Relator Desclieux Ferreira da Silva Júnior reforçou que valores bloqueados via Sisbajud seguem sob competência do juízo universal.
A 7ª Câmara Cível do TJ-GO decidiu que o bloqueio de ativos financeiros realizado antes do início de uma recuperação judicial não confere ao credor o direito automático de levantar os valores, caso não tenha ocorrido a expropriação (ato de retirar o bem do patrimônio do devedor para satisfazer a dívida). O colegiado, por unanimidade, rejeitou o recurso de um banco e manteve a decisão proferida na recuperação judicial de produtores rurais de Hidrolândia/GO, assegurando também a permanência de máquinas agrícolas com os devedores por serem essenciais à continuidade da atividade rural.
No recurso, o banco argumentou que a constrição dos ativos via Sisbajud havia ocorrido antes do processamento da recuperação judicial e, por esse motivo, não poderia ser desconstituída. Em contrapartida, os produtores rurais sustentaram que, como o crédito estava sujeito à recuperação e não havia ato expropriatório consumado, a competência para decidir sobre a destinação dos valores seria do juízo universal (o juízo responsável por centralizar todas as decisões sobre o patrimônio da empresa em recuperação).
Ao analisar o caso, o relator, juiz de Direito Desclieux Ferreira da Silva Júnior, diferenciou a validade do bloqueio da efetiva satisfação do crédito. Segundo o magistrado, uma constrição realizada regularmente antes da recuperação permanece válida, mas isso não implica que o credor tenha adquirido o direito de receber o dinheiro imediatamente. No caso em questão, embora os ativos estivessem bloqueados antes do processamento da recuperação, os valores permaneciam apenas indisponíveis, sem levantamento pelo banco ou outro ato definitivo de expropriação.
O relator destacou que o bloqueio judicial funciona como medida destinada a assegurar a execução, enquanto a satisfação do crédito ocorre com a efetiva entrega do numerário ao credor. Assim, enquanto não concluída a expropriação, a destinação dos valores fica submetida ao juízo recuperacional. Para o colegiado, permitir o levantamento apenas pela anterioridade do bloqueio possibilitaria a satisfação individual de um credor em prejuízo dos demais, contrariando os princípios da universalidade do concurso e da preservação da empresa.

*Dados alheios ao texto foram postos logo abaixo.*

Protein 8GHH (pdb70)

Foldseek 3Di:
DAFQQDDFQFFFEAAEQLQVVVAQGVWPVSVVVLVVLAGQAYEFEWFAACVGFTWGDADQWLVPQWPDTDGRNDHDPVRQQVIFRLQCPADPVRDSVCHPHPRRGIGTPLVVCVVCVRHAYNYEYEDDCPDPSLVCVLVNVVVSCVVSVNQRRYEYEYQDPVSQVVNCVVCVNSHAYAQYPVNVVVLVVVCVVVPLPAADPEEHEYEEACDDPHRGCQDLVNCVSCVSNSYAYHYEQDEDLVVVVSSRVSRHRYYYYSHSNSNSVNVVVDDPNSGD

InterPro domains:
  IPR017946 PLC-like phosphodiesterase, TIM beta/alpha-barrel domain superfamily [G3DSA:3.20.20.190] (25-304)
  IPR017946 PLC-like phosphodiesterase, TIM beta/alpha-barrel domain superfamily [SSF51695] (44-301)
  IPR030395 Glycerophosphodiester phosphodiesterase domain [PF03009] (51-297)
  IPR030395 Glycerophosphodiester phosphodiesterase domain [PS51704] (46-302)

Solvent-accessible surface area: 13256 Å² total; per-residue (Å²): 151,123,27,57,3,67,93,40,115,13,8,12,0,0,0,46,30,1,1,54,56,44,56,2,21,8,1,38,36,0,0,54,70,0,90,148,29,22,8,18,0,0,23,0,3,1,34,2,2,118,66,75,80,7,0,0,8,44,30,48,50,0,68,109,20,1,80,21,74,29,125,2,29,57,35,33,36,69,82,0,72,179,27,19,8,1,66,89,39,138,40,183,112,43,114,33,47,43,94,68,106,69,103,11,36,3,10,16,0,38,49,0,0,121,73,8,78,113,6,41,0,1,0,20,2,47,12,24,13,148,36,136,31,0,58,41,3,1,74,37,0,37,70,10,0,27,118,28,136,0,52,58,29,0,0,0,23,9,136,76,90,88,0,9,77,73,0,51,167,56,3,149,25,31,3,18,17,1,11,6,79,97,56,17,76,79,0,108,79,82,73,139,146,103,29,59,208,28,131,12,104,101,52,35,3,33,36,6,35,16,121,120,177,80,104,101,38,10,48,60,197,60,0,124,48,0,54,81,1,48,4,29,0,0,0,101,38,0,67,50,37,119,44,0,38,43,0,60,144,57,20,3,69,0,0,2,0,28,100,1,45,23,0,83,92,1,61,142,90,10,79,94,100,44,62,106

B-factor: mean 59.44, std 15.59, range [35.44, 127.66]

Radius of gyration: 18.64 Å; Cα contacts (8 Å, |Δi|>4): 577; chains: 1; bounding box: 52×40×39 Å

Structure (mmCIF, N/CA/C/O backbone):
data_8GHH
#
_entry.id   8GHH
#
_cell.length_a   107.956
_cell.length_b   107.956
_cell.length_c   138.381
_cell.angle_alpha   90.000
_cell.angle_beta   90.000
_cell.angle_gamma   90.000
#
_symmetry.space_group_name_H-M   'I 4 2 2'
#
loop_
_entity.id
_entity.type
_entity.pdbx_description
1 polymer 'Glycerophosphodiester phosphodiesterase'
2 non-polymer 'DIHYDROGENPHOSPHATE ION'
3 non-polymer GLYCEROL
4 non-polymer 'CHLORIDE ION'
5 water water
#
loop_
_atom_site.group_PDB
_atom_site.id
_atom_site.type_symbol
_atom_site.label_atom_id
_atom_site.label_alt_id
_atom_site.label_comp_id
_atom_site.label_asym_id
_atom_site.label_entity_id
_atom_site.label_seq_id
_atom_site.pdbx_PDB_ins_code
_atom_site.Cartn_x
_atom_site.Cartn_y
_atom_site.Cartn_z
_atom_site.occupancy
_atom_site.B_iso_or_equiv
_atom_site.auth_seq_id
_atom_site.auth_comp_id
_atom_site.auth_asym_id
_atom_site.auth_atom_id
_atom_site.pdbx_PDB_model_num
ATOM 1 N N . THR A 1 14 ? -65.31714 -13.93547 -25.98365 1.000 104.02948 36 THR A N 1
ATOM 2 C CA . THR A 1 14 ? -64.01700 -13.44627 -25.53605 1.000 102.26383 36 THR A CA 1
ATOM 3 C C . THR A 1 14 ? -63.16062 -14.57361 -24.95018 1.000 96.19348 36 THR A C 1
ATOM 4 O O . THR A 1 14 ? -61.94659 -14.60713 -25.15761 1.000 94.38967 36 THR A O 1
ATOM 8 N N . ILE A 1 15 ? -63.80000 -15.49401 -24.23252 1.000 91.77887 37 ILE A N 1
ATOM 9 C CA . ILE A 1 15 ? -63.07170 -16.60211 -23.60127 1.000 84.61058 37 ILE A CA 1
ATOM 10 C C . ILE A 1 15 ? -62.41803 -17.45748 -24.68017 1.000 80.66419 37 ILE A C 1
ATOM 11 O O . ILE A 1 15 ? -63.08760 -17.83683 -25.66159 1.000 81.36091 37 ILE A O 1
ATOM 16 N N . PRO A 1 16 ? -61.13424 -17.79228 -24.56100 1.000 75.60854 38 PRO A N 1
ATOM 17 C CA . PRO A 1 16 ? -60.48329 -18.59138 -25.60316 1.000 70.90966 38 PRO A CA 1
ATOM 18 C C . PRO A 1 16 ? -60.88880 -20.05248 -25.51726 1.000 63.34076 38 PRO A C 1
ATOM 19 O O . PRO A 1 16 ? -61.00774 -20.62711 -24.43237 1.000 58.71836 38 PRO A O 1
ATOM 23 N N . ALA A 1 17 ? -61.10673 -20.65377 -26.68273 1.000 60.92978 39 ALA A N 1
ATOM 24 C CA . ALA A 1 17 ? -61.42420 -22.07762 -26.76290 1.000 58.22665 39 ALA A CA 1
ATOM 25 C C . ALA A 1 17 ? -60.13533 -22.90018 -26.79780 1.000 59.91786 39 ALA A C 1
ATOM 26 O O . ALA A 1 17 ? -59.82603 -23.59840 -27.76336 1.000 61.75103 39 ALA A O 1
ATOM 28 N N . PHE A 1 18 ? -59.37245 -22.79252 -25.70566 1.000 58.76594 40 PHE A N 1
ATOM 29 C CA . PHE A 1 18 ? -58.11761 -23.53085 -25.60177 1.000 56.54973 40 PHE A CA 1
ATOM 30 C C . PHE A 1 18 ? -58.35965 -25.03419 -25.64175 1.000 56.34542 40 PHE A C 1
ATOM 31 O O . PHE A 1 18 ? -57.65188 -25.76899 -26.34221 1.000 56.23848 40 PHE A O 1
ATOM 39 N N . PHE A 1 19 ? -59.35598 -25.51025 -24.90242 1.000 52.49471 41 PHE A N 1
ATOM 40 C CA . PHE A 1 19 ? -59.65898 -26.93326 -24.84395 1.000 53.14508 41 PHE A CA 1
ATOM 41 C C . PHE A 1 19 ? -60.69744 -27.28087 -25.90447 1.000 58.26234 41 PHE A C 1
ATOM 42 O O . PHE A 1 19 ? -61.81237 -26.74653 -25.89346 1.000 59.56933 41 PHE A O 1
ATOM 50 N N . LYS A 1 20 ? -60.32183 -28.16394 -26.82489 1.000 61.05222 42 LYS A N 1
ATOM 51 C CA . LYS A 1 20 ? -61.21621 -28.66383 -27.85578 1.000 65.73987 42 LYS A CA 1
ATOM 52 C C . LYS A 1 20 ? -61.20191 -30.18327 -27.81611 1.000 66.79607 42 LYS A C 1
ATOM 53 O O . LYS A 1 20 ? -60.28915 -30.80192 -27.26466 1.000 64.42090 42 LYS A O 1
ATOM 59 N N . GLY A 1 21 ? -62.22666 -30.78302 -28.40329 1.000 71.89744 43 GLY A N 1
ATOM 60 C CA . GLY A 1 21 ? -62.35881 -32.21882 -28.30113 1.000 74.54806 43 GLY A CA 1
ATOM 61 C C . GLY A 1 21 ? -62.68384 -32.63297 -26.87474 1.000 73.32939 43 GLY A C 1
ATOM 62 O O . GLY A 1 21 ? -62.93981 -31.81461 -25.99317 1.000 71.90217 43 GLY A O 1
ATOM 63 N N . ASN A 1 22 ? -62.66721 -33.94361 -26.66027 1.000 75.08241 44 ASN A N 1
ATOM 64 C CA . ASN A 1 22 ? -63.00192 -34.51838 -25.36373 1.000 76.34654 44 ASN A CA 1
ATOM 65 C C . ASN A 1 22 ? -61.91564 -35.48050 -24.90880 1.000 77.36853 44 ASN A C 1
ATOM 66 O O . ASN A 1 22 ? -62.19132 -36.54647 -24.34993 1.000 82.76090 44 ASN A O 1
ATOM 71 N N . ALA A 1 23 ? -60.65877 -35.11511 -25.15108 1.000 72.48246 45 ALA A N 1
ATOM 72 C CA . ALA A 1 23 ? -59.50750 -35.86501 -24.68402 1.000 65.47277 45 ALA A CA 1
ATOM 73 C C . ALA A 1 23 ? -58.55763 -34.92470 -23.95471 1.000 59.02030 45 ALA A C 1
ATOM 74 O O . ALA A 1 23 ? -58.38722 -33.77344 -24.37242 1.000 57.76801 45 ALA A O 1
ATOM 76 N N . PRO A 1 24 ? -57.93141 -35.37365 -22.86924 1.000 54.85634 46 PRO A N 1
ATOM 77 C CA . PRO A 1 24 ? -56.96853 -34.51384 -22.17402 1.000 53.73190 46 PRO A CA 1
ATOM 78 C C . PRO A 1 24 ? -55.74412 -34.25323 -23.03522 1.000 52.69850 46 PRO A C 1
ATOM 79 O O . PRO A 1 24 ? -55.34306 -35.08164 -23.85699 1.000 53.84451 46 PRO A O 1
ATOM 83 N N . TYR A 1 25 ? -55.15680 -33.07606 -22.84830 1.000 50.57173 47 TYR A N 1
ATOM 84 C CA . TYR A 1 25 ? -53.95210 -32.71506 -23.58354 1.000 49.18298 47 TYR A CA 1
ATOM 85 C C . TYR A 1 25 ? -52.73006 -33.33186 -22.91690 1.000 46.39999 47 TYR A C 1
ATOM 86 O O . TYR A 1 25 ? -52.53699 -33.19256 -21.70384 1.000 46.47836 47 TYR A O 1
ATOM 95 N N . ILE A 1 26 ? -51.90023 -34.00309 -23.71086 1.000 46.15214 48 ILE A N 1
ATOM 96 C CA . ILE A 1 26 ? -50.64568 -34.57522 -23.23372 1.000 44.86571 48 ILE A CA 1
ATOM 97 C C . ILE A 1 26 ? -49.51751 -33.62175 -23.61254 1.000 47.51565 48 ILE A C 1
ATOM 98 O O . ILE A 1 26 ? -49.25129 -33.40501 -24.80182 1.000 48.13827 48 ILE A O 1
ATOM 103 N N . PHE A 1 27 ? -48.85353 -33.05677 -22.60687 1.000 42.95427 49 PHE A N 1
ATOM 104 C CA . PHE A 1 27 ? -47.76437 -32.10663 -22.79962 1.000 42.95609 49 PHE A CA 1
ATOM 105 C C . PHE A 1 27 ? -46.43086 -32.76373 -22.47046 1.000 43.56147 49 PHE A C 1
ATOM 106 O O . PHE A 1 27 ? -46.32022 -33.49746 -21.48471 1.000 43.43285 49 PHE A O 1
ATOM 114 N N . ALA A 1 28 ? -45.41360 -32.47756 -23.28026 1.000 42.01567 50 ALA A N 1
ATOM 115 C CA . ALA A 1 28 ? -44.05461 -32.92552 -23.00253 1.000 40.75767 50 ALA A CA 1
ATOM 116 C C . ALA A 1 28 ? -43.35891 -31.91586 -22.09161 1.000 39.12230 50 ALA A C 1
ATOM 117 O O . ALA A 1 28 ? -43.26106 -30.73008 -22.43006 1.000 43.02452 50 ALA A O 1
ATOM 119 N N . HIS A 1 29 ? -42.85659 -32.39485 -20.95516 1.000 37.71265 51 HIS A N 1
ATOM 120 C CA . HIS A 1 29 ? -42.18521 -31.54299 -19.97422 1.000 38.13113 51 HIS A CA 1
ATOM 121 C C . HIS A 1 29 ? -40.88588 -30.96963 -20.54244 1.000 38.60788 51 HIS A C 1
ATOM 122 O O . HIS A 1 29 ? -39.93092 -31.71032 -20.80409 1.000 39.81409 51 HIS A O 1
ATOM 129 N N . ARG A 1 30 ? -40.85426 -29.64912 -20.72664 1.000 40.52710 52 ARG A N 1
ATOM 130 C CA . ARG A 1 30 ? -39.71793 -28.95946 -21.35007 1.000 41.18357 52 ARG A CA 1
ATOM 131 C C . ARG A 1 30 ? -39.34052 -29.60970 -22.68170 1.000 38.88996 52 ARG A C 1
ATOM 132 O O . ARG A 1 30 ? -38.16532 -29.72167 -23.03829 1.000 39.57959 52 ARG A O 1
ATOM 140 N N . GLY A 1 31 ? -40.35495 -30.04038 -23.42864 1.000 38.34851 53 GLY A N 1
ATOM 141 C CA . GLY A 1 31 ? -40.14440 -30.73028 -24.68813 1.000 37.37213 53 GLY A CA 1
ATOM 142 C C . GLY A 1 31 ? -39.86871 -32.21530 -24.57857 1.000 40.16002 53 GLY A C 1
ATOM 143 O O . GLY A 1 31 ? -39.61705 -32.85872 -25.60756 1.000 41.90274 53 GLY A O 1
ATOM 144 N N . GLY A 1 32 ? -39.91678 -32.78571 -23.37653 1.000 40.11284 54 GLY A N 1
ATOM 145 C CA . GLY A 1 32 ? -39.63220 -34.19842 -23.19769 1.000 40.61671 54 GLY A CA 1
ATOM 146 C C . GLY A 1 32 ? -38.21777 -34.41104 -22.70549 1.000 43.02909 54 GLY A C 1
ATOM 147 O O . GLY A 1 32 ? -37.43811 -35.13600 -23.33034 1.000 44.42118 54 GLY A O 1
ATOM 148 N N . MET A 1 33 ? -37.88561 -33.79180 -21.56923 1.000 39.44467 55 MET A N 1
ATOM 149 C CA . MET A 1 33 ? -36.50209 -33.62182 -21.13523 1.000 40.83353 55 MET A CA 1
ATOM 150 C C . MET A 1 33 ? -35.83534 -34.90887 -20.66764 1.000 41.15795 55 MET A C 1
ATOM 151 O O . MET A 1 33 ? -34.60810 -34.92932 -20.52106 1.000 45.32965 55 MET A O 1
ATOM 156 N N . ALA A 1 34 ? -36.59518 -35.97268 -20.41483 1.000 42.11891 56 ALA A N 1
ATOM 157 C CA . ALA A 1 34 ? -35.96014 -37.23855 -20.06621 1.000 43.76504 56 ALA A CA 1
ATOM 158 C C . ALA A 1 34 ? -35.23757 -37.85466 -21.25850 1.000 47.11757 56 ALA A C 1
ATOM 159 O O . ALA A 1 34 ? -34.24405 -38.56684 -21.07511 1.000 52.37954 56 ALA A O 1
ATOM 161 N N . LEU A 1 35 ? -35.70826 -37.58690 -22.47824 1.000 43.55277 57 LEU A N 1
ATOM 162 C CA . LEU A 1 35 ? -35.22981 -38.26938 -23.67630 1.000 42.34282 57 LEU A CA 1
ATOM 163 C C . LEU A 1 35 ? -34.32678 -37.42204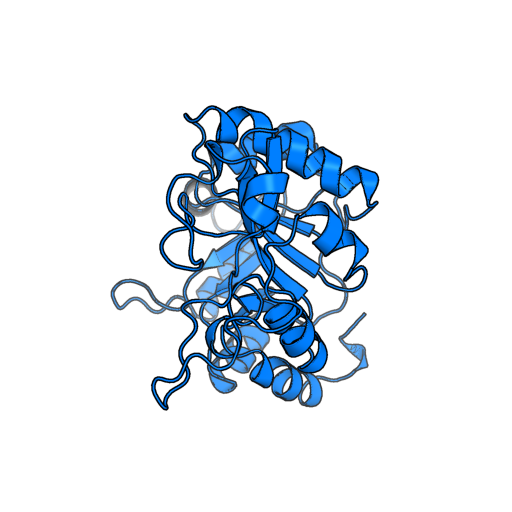 -24.56063 1.000 44.39981 57 LEU A C 1
ATOM 164 O O . LEU A 1 35 ? -33.51878 -37.97901 -25.31001 1.000 44.13223 57 LEU A O 1
ATOM 169 N N . ARG A 1 36 ? -34.44459 -36.10280 -24.50463 1.000 44.02809 58 ARG A N 1
ATOM 170 C CA . ARG A 1 36 ? -33.67600 -35.20199 -25.34693 1.000 41.55555 58 ARG A CA 1
ATOM 171 C C . ARG A 1 36 ? -33.33126 -33.96231 -24.52842 1.000 41.46732 58 ARG A C 1
ATOM 172 O O . ARG A 1 36 ? -33.97399 -33.69367 -23.51207 1.000 41.80899 58 ARG A O 1
ATOM 180 N N . PRO A 1 37 ? -32.31065 -33.21008 -24.94465 1.000 41.18974 59 PRO A N 1
ATOM 181 C CA . PRO A 1 37 ? -31.94034 -31.99760 -24.19515 1.000 41.87460 59 PRO A CA 1
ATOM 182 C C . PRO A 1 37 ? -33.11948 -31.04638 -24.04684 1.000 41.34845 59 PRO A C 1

O banco também sustentava que o crédito executado seria extraconcursal (fora do processo de recuperação) por decorrer de Cédula de Produto Rural – CPR garantida por penhor agrícola. A tese foi rejeitada pelo tribunal. Segundo o voto, a exclusão prevista no art. 11 da lei 8.929/94 não abrange indistintamente toda CPR garantida por penhor, mas hipóteses específicas, como CPR com liquidação física e antecipação parcial ou integral do preço ou representativa de operação de troca por insumos.
No processo, a execução tinha como título CPR com liquidação financeira, sem demonstração de enquadramento nas exceções legais. Como o fato gerador da obrigação era anterior ao pedido recuperacional, o colegiado concluiu que o crédito estava sujeito à recuperação judicial, conforme orientação do STJ no Tema Repetitivo 1.051.
Outro ponto discutido envolveu equipamentos agrícolas dados em alienação fiduciária. Embora os créditos com esse tipo de garantia sejam extraconcursais, o TJ/GO ressaltou que o art. 49, §3º, da lei 11.101/05 impede, durante o stay period (período de suspensão das cobranças), a retirada do estabelecimento do devedor de bens de capital essenciais à atividade empresarial.
No caso, estavam em discussão uma embutidora de grãos, uma extratora de grãos e um pulverizador agrícola automotriz Uniport 2030, vinculados a Cédulas de Crédito Bancário BNDES/Finame. Segundo o relator, os equipamentos participavam diretamente das etapas de armazenamento, manejo e pulverização da produção, e sua retirada imediata poderia comprometer a continuidade da atividade rural.
O colegiado ressaltou que a manutenção temporária das máquinas com os produtores não elimina a garantia fiduciária nem inclui o crédito no plano de recuperação. A medida apenas posterga a retomada dos bens durante o período legal de suspensão.